= Igarra =

Town in Edo State, Nigeria

Igarra (also known as Etuno) is the Headquarters of Akoko Edo Local Government Area of Edo State, Nigeria. The town is made up of the Ugbogbo, Utua, and Uffa quarters. It is beautified with rocky terrains, and is surrounded by the Kukuruku Hills.

Igarra residents, known as Anetuno, speak the Etuno language and share linguistic and cultural similarities with the Egbira of Kogi State.

Igarra is also one of the ethnic nationalities that makes up Afemailand.

The founding fathers of Igarra migrated from Idah in present day Kogi State under the leadership of Ariwo Ovejijo who was a prince in Idah and who left Idah with his supporters because he felt cheated of his right to ascend the throne of the Attah of Igalla many centuries ago. He and his followers, made up of all the present families in Igarra, founded Igarra and he became the first ruler who ruled over his followers in the new kingdom under the title of “Otaru Ariwo Ovejijo Oshinoyi Etuno” meaning “Otaru Ariwo Ovejijo, King of Igarra people,” which, up till today, is still the traditional eulogy or appellation for the Otaru of Igarra.

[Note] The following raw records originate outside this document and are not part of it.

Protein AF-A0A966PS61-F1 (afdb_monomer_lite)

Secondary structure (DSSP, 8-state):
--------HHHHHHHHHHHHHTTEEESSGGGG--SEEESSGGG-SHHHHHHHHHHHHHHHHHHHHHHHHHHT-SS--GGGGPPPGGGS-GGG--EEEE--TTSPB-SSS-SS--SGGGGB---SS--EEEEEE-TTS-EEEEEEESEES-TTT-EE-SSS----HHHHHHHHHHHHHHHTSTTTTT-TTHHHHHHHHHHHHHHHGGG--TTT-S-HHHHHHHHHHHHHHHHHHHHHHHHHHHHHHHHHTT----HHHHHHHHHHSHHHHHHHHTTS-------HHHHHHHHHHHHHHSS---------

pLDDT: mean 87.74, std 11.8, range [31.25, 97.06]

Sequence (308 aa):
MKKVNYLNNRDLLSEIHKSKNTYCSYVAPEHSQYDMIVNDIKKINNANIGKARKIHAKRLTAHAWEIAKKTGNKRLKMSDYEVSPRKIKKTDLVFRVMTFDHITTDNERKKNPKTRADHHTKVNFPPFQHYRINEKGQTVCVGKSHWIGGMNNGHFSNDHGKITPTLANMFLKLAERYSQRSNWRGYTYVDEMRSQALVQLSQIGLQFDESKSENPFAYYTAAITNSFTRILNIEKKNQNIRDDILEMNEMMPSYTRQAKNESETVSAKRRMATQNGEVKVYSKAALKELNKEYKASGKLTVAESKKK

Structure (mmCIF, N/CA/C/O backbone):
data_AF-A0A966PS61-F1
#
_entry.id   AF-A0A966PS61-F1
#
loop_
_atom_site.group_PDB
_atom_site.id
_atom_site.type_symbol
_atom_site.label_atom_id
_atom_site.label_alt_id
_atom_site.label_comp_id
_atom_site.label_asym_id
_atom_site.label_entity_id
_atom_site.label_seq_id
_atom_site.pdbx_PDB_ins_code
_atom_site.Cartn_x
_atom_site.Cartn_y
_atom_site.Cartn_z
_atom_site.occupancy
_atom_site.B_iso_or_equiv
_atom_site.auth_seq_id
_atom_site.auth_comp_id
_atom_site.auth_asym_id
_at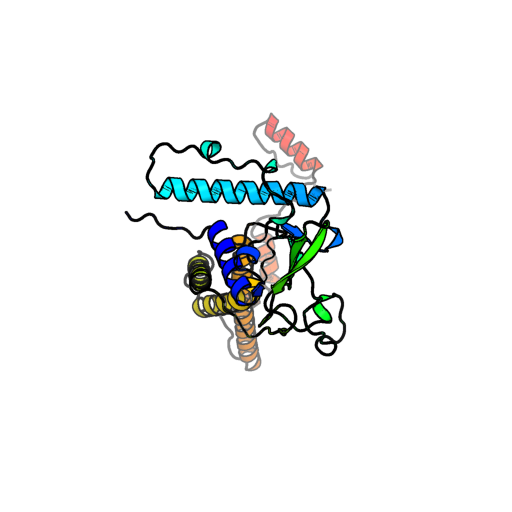om_site.auth_atom_id
_atom_site.pdbx_PDB_model_num
ATOM 1 N N . MET A 1 1 ? -20.710 22.183 -15.871 1.00 48.00 1 MET A N 1
ATOM 2 C CA . MET A 1 1 ? -19.687 21.117 -16.008 1.00 48.00 1 MET A CA 1
ATOM 3 C C . MET A 1 1 ? -19.772 20.168 -14.820 1.00 48.00 1 MET A C 1
ATOM 5 O O . MET A 1 1 ? -19.809 20.635 -13.687 1.00 48.00 1 MET A O 1
ATOM 9 N N . LYS A 1 2 ? -19.840 18.852 -15.057 1.00 47.22 2 LYS A N 1
ATOM 10 C CA . LYS A 1 2 ? -19.826 17.837 -13.988 1.00 47.22 2 LYS A CA 1
ATOM 11 C C . LYS A 1 2 ? -18.468 17.912 -13.274 1.00 47.22 2 LYS A C 1
ATOM 13 O O . LYS A 1 2 ? -17.436 17.941 -13.938 1.00 47.22 2 LYS A O 1
ATOM 18 N N . LYS A 1 3 ? -18.455 17.996 -11.940 1.00 49.59 3 LYS A N 1
ATOM 19 C CA . LYS A 1 3 ? -17.214 18.117 -11.158 1.00 49.59 3 LYS A CA 1
ATOM 20 C C . LYS A 1 3 ? -16.343 16.881 -11.411 1.00 49.59 3 LYS A C 1
ATOM 22 O O . LYS A 1 3 ? -16.784 15.766 -11.140 1.00 49.59 3 LYS A O 1
ATOM 27 N N . VAL A 1 4 ? -15.136 17.071 -11.945 1.00 58.22 4 VAL A N 1
ATOM 28 C CA . VAL A 1 4 ? -14.186 15.970 -12.161 1.00 58.22 4 VAL A CA 1
ATOM 29 C C . VAL A 1 4 ? -13.786 15.432 -10.789 1.00 58.22 4 VAL A C 1
ATOM 31 O O . VAL A 1 4 ? -13.161 16.143 -10.001 1.00 58.22 4 VAL A O 1
ATOM 34 N N . ASN A 1 5 ? -14.197 14.203 -10.469 1.00 66.06 5 ASN A N 1
ATOM 35 C CA . ASN A 1 5 ? -13.778 13.553 -9.233 1.00 66.06 5 ASN A CA 1
ATOM 36 C C . ASN A 1 5 ? -12.353 13.029 -9.417 1.00 66.06 5 ASN A C 1
ATOM 38 O O . ASN A 1 5 ? -12.135 12.000 -10.061 1.00 66.06 5 ASN A O 1
ATOM 42 N N . TYR A 1 6 ? -11.384 13.775 -8.896 1.00 69.69 6 TYR A N 1
ATOM 43 C CA . TYR A 1 6 ? -9.996 13.347 -8.888 1.00 69.69 6 TYR A CA 1
ATOM 44 C C . TYR A 1 6 ? -9.805 12.223 -7.877 1.00 69.69 6 TYR A C 1
ATOM 46 O O . TYR A 1 6 ? -10.316 12.269 -6.757 1.00 69.69 6 TYR A O 1
ATOM 54 N N . LEU A 1 7 ? -9.016 11.231 -8.280 1.00 83.00 7 LEU A N 1
ATOM 55 C CA . LEU A 1 7 ? -8.518 10.198 -7.388 1.00 83.00 7 LEU A CA 1
ATOM 56 C C . LEU A 1 7 ? -7.849 10.878 -6.175 1.00 83.00 7 LEU A C 1
ATOM 58 O O . LEU A 1 7 ? -6.913 11.660 -6.345 1.00 83.00 7 LEU A O 1
ATOM 62 N N . ASN A 1 8 ? -8.344 10.599 -4.967 1.00 89.06 8 ASN A N 1
ATOM 63 C CA . ASN A 1 8 ? -7.854 11.173 -3.711 1.00 89.06 8 ASN A CA 1
ATOM 64 C C . ASN A 1 8 ? -7.423 10.059 -2.725 1.00 89.06 8 ASN A C 1
ATOM 66 O O . ASN A 1 8 ? -7.858 8.912 -2.837 1.00 89.06 8 ASN A O 1
ATOM 70 N N . ASN A 1 9 ? -6.513 10.385 -1.795 1.00 92.19 9 ASN A N 1
ATOM 71 C CA . ASN A 1 9 ? -5.918 9.390 -0.890 1.00 92.19 9 ASN A CA 1
ATOM 72 C C . ASN A 1 9 ? -6.972 8.757 0.020 1.00 92.19 9 ASN A C 1
ATOM 74 O O . ASN A 1 9 ? -6.899 7.569 0.313 1.00 92.19 9 ASN A O 1
ATOM 78 N N . ARG A 1 10 ? -7.975 9.540 0.429 1.00 91.12 10 ARG A N 1
ATOM 79 C CA . ARG A 1 10 ? -9.063 9.085 1.296 1.00 91.12 10 ARG A CA 1
ATOM 80 C C . ARG A 1 10 ? -9.881 7.974 0.639 1.00 91.12 10 ARG A C 1
ATOM 82 O O . ARG A 1 10 ? -10.150 6.958 1.272 1.00 91.12 10 ARG A O 1
ATOM 89 N N . ASP A 1 11 ? -10.243 8.155 -0.626 1.00 92.38 11 ASP A N 1
ATOM 90 C CA . ASP A 1 11 ? -11.033 7.190 -1.383 1.00 92.38 11 ASP A CA 1
ATOM 91 C C . ASP A 1 11 ? -10.201 5.939 -1.694 1.00 92.38 11 ASP A C 1
ATOM 93 O O . ASP A 1 11 ? -10.708 4.831 -1.544 1.00 92.38 11 ASP A O 1
ATOM 97 N N . LEU A 1 12 ? -8.907 6.088 -2.016 1.00 93.88 12 LEU A N 1
ATOM 98 C CA . LEU A 1 12 ? -7.997 4.944 -2.149 1.00 93.88 12 LEU A CA 1
ATOM 99 C C . LEU A 1 12 ? -7.901 4.135 -0.853 1.00 93.88 12 LEU A C 1
ATOM 101 O O . LEU A 1 12 ? -8.069 2.923 -0.889 1.00 93.88 12 LEU A O 1
ATOM 105 N N . LEU A 1 13 ? -7.669 4.785 0.291 1.00 94.69 13 LEU A N 1
ATOM 106 C CA . LEU A 1 13 ? -7.622 4.109 1.593 1.00 94.69 13 LEU A CA 1
ATOM 107 C C . LEU A 1 13 ? -8.938 3.386 1.898 1.00 94.69 13 LEU A C 1
ATOM 109 O O . LEU A 1 13 ? -8.920 2.248 2.365 1.00 94.69 13 LEU A O 1
ATOM 113 N N . SER A 1 14 ? -10.077 4.015 1.593 1.00 93.88 14 SER A N 1
ATOM 114 C CA . SER A 1 14 ? -11.395 3.397 1.755 1.00 93.88 14 SER A CA 1
ATOM 115 C C . SER A 1 14 ? -11.546 2.139 0.897 1.00 93.88 14 SER A C 1
ATOM 117 O O . SER A 1 14 ? -12.003 1.106 1.385 1.00 93.88 14 SER A O 1
ATOM 119 N N . GLU A 1 15 ? -11.129 2.188 -0.366 1.00 95.56 15 GLU A N 1
ATOM 120 C CA . GLU A 1 15 ? -11.233 1.053 -1.284 1.00 95.56 15 GLU A CA 1
ATOM 121 C C . GLU A 1 15 ? -10.212 -0.058 -0.990 1.00 95.56 15 GLU A C 1
ATOM 123 O O . GLU A 1 15 ? -10.546 -1.238 -1.123 1.00 95.56 15 GLU A O 1
ATOM 128 N N . ILE A 1 16 ? -9.008 0.278 -0.511 1.00 95.62 16 ILE A N 1
ATOM 129 C CA . ILE A 1 16 ? -8.037 -0.696 0.020 1.00 95.62 16 ILE A CA 1
ATOM 130 C C . ILE A 1 16 ? -8.646 -1.420 1.217 1.00 95.62 16 ILE A C 1
ATOM 132 O O . ILE A 1 16 ? -8.617 -2.648 1.273 1.00 95.62 16 ILE A O 1
ATOM 136 N N . HIS A 1 17 ? -9.241 -0.674 2.149 1.00 95.25 17 HIS A N 1
ATOM 137 C CA . HIS A 1 17 ? -9.897 -1.241 3.318 1.00 95.25 17 HIS A CA 1
ATOM 138 C C . HIS A 1 17 ? -11.030 -2.201 2.927 1.00 95.25 17 HIS A C 1
ATOM 140 O O . HIS A 1 17 ? -11.056 -3.338 3.393 1.00 95.25 17 HIS A O 1
ATOM 146 N N . LYS A 1 18 ? -11.927 -1.783 2.024 1.00 95.75 18 LYS A N 1
ATOM 147 C CA . LYS A 1 18 ? -13.007 -2.642 1.509 1.00 95.75 18 LYS A CA 1
ATOM 148 C C . LYS A 1 18 ? -12.464 -3.893 0.825 1.00 95.75 18 LYS A C 1
ATOM 150 O O . LYS A 1 18 ? -12.968 -4.979 1.083 1.00 95.75 18 LYS A O 1
ATOM 155 N N . SER A 1 19 ? -11.428 -3.746 0.001 1.00 96.44 19 SER A N 1
ATOM 156 C CA . SER A 1 19 ? -10.797 -4.867 -0.701 1.00 96.44 19 SER A CA 1
ATOM 157 C C . SER A 1 19 ? -10.179 -5.862 0.280 1.00 96.44 19 SER A C 1
ATOM 159 O O . SER A 1 19 ? -10.456 -7.051 0.175 1.00 96.44 19 SER A O 1
ATOM 161 N N . LYS A 1 20 ? -9.429 -5.393 1.289 1.00 95.81 20 LYS A N 1
ATOM 162 C CA . LYS A 1 20 ? -8.883 -6.245 2.360 1.00 95.81 20 LYS A CA 1
ATOM 163 C C . LYS A 1 20 ? -9.990 -6.984 3.113 1.00 95.81 20 LYS A C 1
ATOM 165 O O . LYS A 1 20 ? -9.849 -8.172 3.363 1.00 95.81 20 LYS A O 1
ATOM 170 N N . ASN A 1 21 ? -11.108 -6.318 3.411 1.00 95.44 21 ASN A N 1
ATOM 171 C CA . ASN A 1 21 ? -12.225 -6.939 4.128 1.00 95.44 21 ASN A CA 1
ATOM 172 C C . ASN A 1 21 ? -12.884 -8.093 3.356 1.00 95.44 21 ASN A C 1
ATOM 174 O O . ASN A 1 21 ? -13.502 -8.937 3.991 1.00 95.44 21 ASN A O 1
ATOM 178 N N . THR A 1 22 ? -12.743 -8.171 2.027 1.00 95.44 22 THR A N 1
ATOM 179 C CA . THR A 1 22 ? -13.254 -9.326 1.259 1.00 95.44 22 THR A CA 1
ATOM 180 C C . THR A 1 22 ? -12.515 -10.635 1.559 1.00 95.44 22 THR A C 1
ATOM 182 O O . THR A 1 22 ? -13.055 -11.701 1.285 1.00 95.44 22 THR A O 1
ATOM 185 N N . TYR A 1 23 ? -11.311 -10.549 2.132 1.00 95.88 23 TYR A N 1
ATOM 186 C CA . TYR A 1 23 ? -10.499 -11.679 2.592 1.00 95.88 23 TYR A CA 1
ATOM 187 C C . TYR A 1 23 ? -10.693 -11.946 4.094 1.00 95.88 23 TYR A C 1
ATOM 189 O O . TYR A 1 23 ? -9.979 -12.756 4.676 1.00 95.88 23 TYR A O 1
ATOM 197 N N . CYS A 1 24 ? -11.551 -11.191 4.782 1.00 95.50 24 CYS A N 1
ATOM 198 C CA . CYS A 1 24 ? -11.661 -11.237 6.236 1.00 95.50 24 CYS A CA 1
ATOM 199 C C . CYS A 1 24 ? -12.989 -11.845 6.675 1.00 95.50 24 CYS A C 1
ATOM 201 O O . CYS A 1 24 ? -14.031 -11.594 6.072 1.00 95.50 24 CYS A O 1
ATOM 203 N N . SER A 1 25 ? -12.957 -12.525 7.818 1.00 95.88 25 SER A N 1
ATOM 204 C CA . SER A 1 25 ? -14.156 -12.926 8.544 1.00 95.88 25 SER A CA 1
ATOM 205 C C . SER A 1 25 ? -14.248 -12.171 9.866 1.00 95.88 25 SER A C 1
ATOM 207 O O . SER A 1 25 ? -13.247 -11.965 10.562 1.00 95.88 25 SER A O 1
ATOM 209 N N . TYR A 1 26 ? -15.464 -11.758 10.212 1.00 95.94 26 TYR A N 1
ATOM 210 C CA . TYR A 1 26 ? -15.777 -10.973 11.400 1.00 95.94 26 TYR A CA 1
ATOM 211 C C . TYR A 1 26 ? -16.975 -11.579 12.126 1.00 95.94 26 TYR A C 1
ATOM 213 O O . TYR A 1 26 ? -17.905 -12.063 11.489 1.00 95.94 26 TYR A O 1
ATOM 221 N N . VAL A 1 27 ? -16.983 -11.503 13.461 1.00 94.75 27 VAL A N 1
ATOM 222 C CA . VAL A 1 27 ? -18.139 -11.931 14.275 1.00 94.75 27 VAL A CA 1
ATOM 223 C C . VAL A 1 27 ? -19.369 -11.062 13.996 1.00 94.75 27 VAL A C 1
ATOM 225 O O . VAL A 1 27 ? -20.485 -11.564 13.958 1.00 94.75 27 VAL A O 1
ATOM 228 N N . ALA A 1 28 ? -19.158 -9.762 13.780 1.00 93.81 28 ALA A N 1
ATOM 229 C CA . ALA A 1 28 ? -20.193 -8.810 13.403 1.00 93.81 28 ALA A CA 1
ATOM 230 C C . ALA A 1 28 ? -19.643 -7.861 12.322 1.00 93.81 28 ALA A C 1
ATOM 232 O O . ALA A 1 28 ? -18.450 -7.542 12.361 1.00 93.81 28 ALA A O 1
ATOM 233 N N . PRO A 1 29 ? -20.470 -7.369 11.380 1.00 92.75 29 PRO A N 1
ATOM 234 C CA . PRO A 1 29 ? -20.006 -6.511 10.283 1.00 92.75 29 PRO A CA 1
ATOM 235 C C . PRO A 1 29 ? -19.303 -5.230 10.753 1.00 92.75 29 PRO A C 1
ATOM 237 O O . PRO A 1 29 ? -18.321 -4.791 10.163 1.00 92.75 29 PRO A O 1
ATOM 240 N N . GLU A 1 30 ? -19.761 -4.657 11.861 1.00 92.19 30 GLU A N 1
ATOM 241 C CA . GLU A 1 30 ? -19.173 -3.481 12.512 1.00 92.19 30 GLU A CA 1
ATOM 242 C C . GLU A 1 30 ? -17.725 -3.685 12.971 1.00 92.19 30 GLU A C 1
ATOM 244 O O . GLU A 1 30 ? -16.940 -2.735 12.979 1.00 92.19 30 GLU A O 1
ATOM 249 N N . HIS A 1 31 ? -17.330 -4.928 13.265 1.00 94.00 31 HIS A N 1
ATOM 250 C CA . HIS A 1 31 ? -15.953 -5.252 13.624 1.00 94.00 31 HIS A CA 1
ATOM 251 C C . HIS A 1 31 ? -14.992 -5.113 12.450 1.00 94.00 31 HIS A C 1
ATOM 253 O O . HIS A 1 31 ? -13.786 -5.120 12.677 1.00 94.00 31 HIS A O 1
ATOM 259 N N . SER A 1 32 ? -15.473 -4.971 11.210 1.00 94.25 32 SER A N 1
ATOM 260 C CA . SER A 1 32 ? -14.593 -4.713 10.071 1.00 94.25 32 SER A CA 1
ATOM 261 C C . SER A 1 32 ? -13.897 -3.359 10.191 1.00 94.25 32 SER A C 1
ATOM 263 O O . SER A 1 32 ? -12.789 -3.193 9.687 1.00 94.25 32 SER A O 1
ATOM 265 N N . GLN A 1 33 ? -14.523 -2.388 10.859 1.00 94.44 33 GLN A N 1
ATOM 266 C CA . GLN A 1 33 ? -13.981 -1.048 11.030 1.00 94.44 33 GLN A CA 1
ATOM 267 C C . GLN A 1 33 ? -13.066 -1.002 12.249 1.00 94.44 33 GLN A C 1
ATOM 269 O O . GLN A 1 33 ? -13.516 -1.199 13.372 1.00 94.44 33 GLN A O 1
ATOM 274 N N . TYR A 1 34 ? -11.786 -0.714 12.028 1.00 95.06 34 TYR A N 1
ATOM 275 C CA . TYR A 1 34 ? -10.809 -0.545 13.100 1.00 95.06 34 TYR A CA 1
ATOM 276 C C . TYR A 1 34 ? -10.620 0.936 13.435 1.00 95.06 34 TYR A C 1
ATOM 278 O O . TYR A 1 34 ? -10.730 1.802 12.568 1.00 95.06 34 TYR A O 1
ATOM 286 N N . ASP A 1 35 ? -10.278 1.218 14.688 1.00 95.06 35 ASP A N 1
ATOM 287 C CA . ASP A 1 35 ? -9.975 2.574 15.153 1.00 95.06 35 ASP A CA 1
ATOM 288 C C . ASP A 1 35 ? -8.470 2.815 15.268 1.00 95.06 35 ASP A C 1
ATOM 290 O O . ASP A 1 35 ? -8.000 3.943 15.142 1.00 95.06 35 ASP A O 1
ATOM 294 N N . MET A 1 36 ? -7.694 1.759 15.516 1.00 94.75 36 MET A N 1
ATOM 295 C CA . MET A 1 36 ? -6.251 1.864 15.677 1.00 94.75 36 MET A CA 1
ATOM 296 C C . MET A 1 36 ? -5.545 0.571 15.274 1.00 94.75 36 MET A C 1
ATOM 298 O O . MET A 1 36 ? -6.014 -0.524 15.582 1.00 94.75 36 MET A O 1
ATOM 302 N N . ILE A 1 37 ? -4.394 0.716 14.614 1.00 95.88 37 ILE A N 1
ATOM 303 C CA . ILE A 1 37 ? -3.493 -0.391 14.282 1.00 95.88 37 ILE A CA 1
ATOM 304 C C . ILE A 1 37 ? -2.395 -0.471 15.346 1.00 95.88 37 ILE A C 1
ATOM 306 O O . ILE A 1 37 ? -1.819 0.547 15.737 1.00 95.88 37 ILE A O 1
ATOM 310 N N . VAL A 1 38 ? -2.106 -1.680 15.818 1.00 95.56 38 VAL A N 1
ATOM 311 C CA . VAL A 1 38 ? -1.022 -1.985 16.756 1.00 95.56 38 VAL A CA 1
ATOM 312 C C . VAL A 1 38 ? -0.261 -3.232 16.306 1.00 95.56 38 VAL A C 1
ATOM 314 O O . VAL A 1 38 ? -0.806 -4.095 15.625 1.00 95.56 38 VAL A O 1
ATOM 317 N N . ASN A 1 39 ? 1.003 -3.347 16.711 1.00 92.44 39 ASN A N 1
ATOM 318 C CA . ASN A 1 39 ? 1.849 -4.490 16.341 1.00 92.44 39 ASN A CA 1
ATOM 319 C C . ASN A 1 39 ? 1.743 -5.672 17.320 1.00 92.44 39 ASN A C 1
ATOM 321 O O . ASN A 1 39 ? 2.253 -6.745 17.030 1.00 92.44 39 ASN A O 1
ATOM 325 N N . ASP A 1 40 ? 1.142 -5.465 18.494 1.00 93.31 40 ASP A N 1
ATOM 326 C CA . ASP A 1 40 ? 1.035 -6.472 19.553 1.00 93.31 40 ASP A CA 1
ATOM 327 C C . ASP A 1 40 ? -0.205 -6.176 20.412 1.00 93.31 40 ASP A C 1
ATOM 329 O O . ASP A 1 40 ? -0.541 -5.010 20.652 1.00 93.31 40 ASP A O 1
ATOM 333 N N . ILE A 1 41 ? -0.854 -7.225 20.915 1.00 92.62 41 ILE A N 1
ATOM 334 C CA . ILE A 1 41 ? -1.963 -7.174 21.874 1.00 92.62 41 ILE A CA 1
ATOM 335 C C . ILE A 1 41 ? -1.552 -6.395 23.132 1.00 92.62 41 ILE A C 1
ATOM 337 O O . ILE A 1 41 ? -2.332 -5.597 23.651 1.00 92.62 41 ILE A O 1
ATOM 341 N N . LYS A 1 42 ? -0.295 -6.516 23.579 1.00 92.69 42 LYS A N 1
ATOM 342 C CA . LYS A 1 42 ? 0.240 -5.772 24.738 1.00 92.69 42 LYS A CA 1
ATOM 343 C C . LYS A 1 42 ? 0.213 -4.253 24.549 1.00 92.69 42 LYS A C 1
ATOM 345 O O . LYS A 1 42 ? 0.264 -3.498 25.519 1.00 92.69 42 LYS A O 1
ATOM 350 N N . LYS A 1 43 ? 0.141 -3.770 23.304 1.00 93.81 43 LYS A N 1
ATOM 351 C CA . LYS A 1 43 ? 0.016 -2.338 23.001 1.00 93.81 43 LYS A CA 1
ATOM 352 C C . LYS A 1 43 ? -1.427 -1.839 23.116 1.00 93.81 43 LYS A C 1
ATOM 354 O O . LYS A 1 43 ? -1.636 -0.636 22.982 1.00 93.81 43 LYS A O 1
ATOM 359 N N . ILE A 1 44 ? -2.407 -2.682 23.435 1.00 92.69 44 ILE A N 1
ATOM 360 C CA . ILE A 1 44 ? -3.764 -2.255 23.805 1.00 92.69 44 ILE A CA 1
ATOM 361 C C . ILE A 1 44 ? -3.747 -1.785 25.270 1.00 92.69 44 ILE A C 1
ATOM 363 O O . ILE A 1 44 ? -4.235 -2.441 26.182 1.00 92.69 44 ILE A O 1
ATOM 367 N N . ASN A 1 45 ? -3.115 -0.634 25.506 1.00 92.94 45 ASN A N 1
ATOM 368 C CA . ASN A 1 45 ? -2.989 -0.006 26.821 1.00 92.94 45 ASN A CA 1
ATOM 369 C C . ASN A 1 45 ? -3.845 1.269 26.918 1.00 92.94 45 ASN A C 1
ATOM 371 O O . ASN A 1 45 ? -4.367 1.766 25.919 1.00 92.94 45 ASN A O 1
ATOM 375 N N . ASN A 1 46 ? -3.967 1.842 28.120 1.00 91.94 46 ASN A N 1
ATOM 376 C CA . ASN A 1 46 ? -4.795 3.034 28.353 1.00 91.94 46 ASN A CA 1
ATOM 377 C C . ASN A 1 46 ? -4.431 4.231 27.451 1.00 91.94 46 ASN A C 1
ATOM 379 O O . ASN A 1 46 ? -5.323 4.977 27.040 1.00 91.94 46 ASN A O 1
ATOM 383 N N . ALA A 1 47 ? -3.153 4.395 27.091 1.00 93.94 47 ALA A N 1
ATOM 384 C CA . ALA A 1 47 ? -2.712 5.473 26.209 1.00 93.94 47 ALA A CA 1
ATOM 385 C C . ALA A 1 47 ? -3.260 5.294 24.783 1.00 93.94 47 ALA A C 1
ATOM 387 O O . ALA A 1 47 ? -3.816 6.223 24.191 1.00 93.94 47 ALA A O 1
ATOM 388 N N . ASN A 1 48 ? -3.155 4.078 24.249 1.00 94.81 48 ASN A N 1
ATOM 389 C CA . ASN A 1 48 ? -3.641 3.740 22.916 1.00 94.81 48 ASN A CA 1
ATOM 390 C C . ASN A 1 48 ? -5.172 3.663 22.858 1.00 94.81 48 ASN A C 1
ATOM 392 O O . ASN A 1 48 ? -5.755 4.093 21.868 1.00 94.81 48 ASN A O 1
ATOM 396 N N . ILE A 1 49 ? -5.839 3.268 23.946 1.00 94.56 49 ILE A N 1
ATOM 397 C CA . ILE A 1 49 ? -7.298 3.397 24.096 1.00 94.56 49 ILE A CA 1
ATOM 398 C C . ILE A 1 49 ? -7.728 4.867 23.994 1.00 94.56 49 ILE A C 1
ATOM 400 O O . ILE A 1 49 ? -8.694 5.187 23.304 1.00 94.56 49 ILE A O 1
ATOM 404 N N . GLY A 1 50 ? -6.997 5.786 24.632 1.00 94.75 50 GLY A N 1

Apart from the fact that the oracle (Eva) favoured the settlement at the present site called Igarra, other factors that contributed to their final decision to settle here, include the following:

1. Cool refreshing spring water from the hills such as the Ivokoto, Ifege, Idiko and Usege springs. Even after the construction of pipe-borne waters, some people in Igarra still prefer the cool spring water from Ivokoto and Ifege.
2. Hills offering protection against external aggression. Igarra is almost totally surrounded by rocky hills.
3. Fertile agricultural soil for crops like Yam, Cassava, and Palm produce. “UNO” mean palm produce in Igala language). Igarra possibly derived its name from this abundant palm produce which they met on their arrival on the land.
4. Flourishing trade in beads with the aborigine – Anafuas.

At the time of the migration, one of the women that came to the present site with Ariwo Ovejijo harboured in her had some grains of guinea corn accidentally or deliberately. This woman was believed to be from Eziakuta family – one of the families that was loyal to Ariwo Ovejijo. This guinea corn grew up, was harvested and regrown. This is probably the reason why the Eziakuta family play significant role in the (osisiakumete) “Ete” is Igarra means land or soil. “Osisiakumete” therefore means the appeasement of the gods of the soil and harvest. It is on this day that Upe Enu date is fixed. (Upe Enu is the new yam festival in Igarra).

As stated earlier, Ariwo Ovejijo and his migrants met very few people residing on the hills of Igarra. These were the Anafuas (midgets), Anivas (foolish people) and Andokonis. Very little is known about these people except that they lived in caves and their life style was simple and unsophisticated compared to the Igarras. These people were eliminated when they began to constitute a menace to the Igarras after settlement. They were either killed or driven away from the area to join their kith and kin in the former Congo Basin (pygmies of the Congo Basin). They are remembered till today by the Arigede song “Andokoni van reku ayi Ido wa” etc meaning Andokonis were our enemies and we conquered them. The Anafuas were a cunning set of people who use the strength of the Anivas to their advantage. The Anivas are believed to be very powerful that they could lift very big stones as barricades against the enemies of the Anafuas. The unfortunate thing amongst them was that they were very foolish hence any foolish behavior in Igarra today is attributed to an Iva blood on any one.

The head of these people coincidentally was called Uno from which Igarra could have also derived its name ‘Etuno’ meaning the land of Uno. The Anafuas were very good trader in beads. They exchanged their beads for farm products. The use of cowries as a medium of exchange was further strengthened. ‘Ovene’, ‘Isu’, ‘Ofa’, and “Opa” were the different types of beads these Anafuas traded in.

==Aba Festival==
Aba festival is the most celebrated traditional festival in Igarra. It is usually held every seven years and starts during the month of August. The Aba Festival started as a celebration of victory by local hunters over the initial settlers of the land. The festival which is 228 years old marks the climax of activities as it signals the end of a seven-year traditional administrative tenure and the beginning of a new one. The festival is always colorful with fun and flair. The festival has been rated by Total E & T in 2006 as the sixty indigenous cultural festivals in West Africa.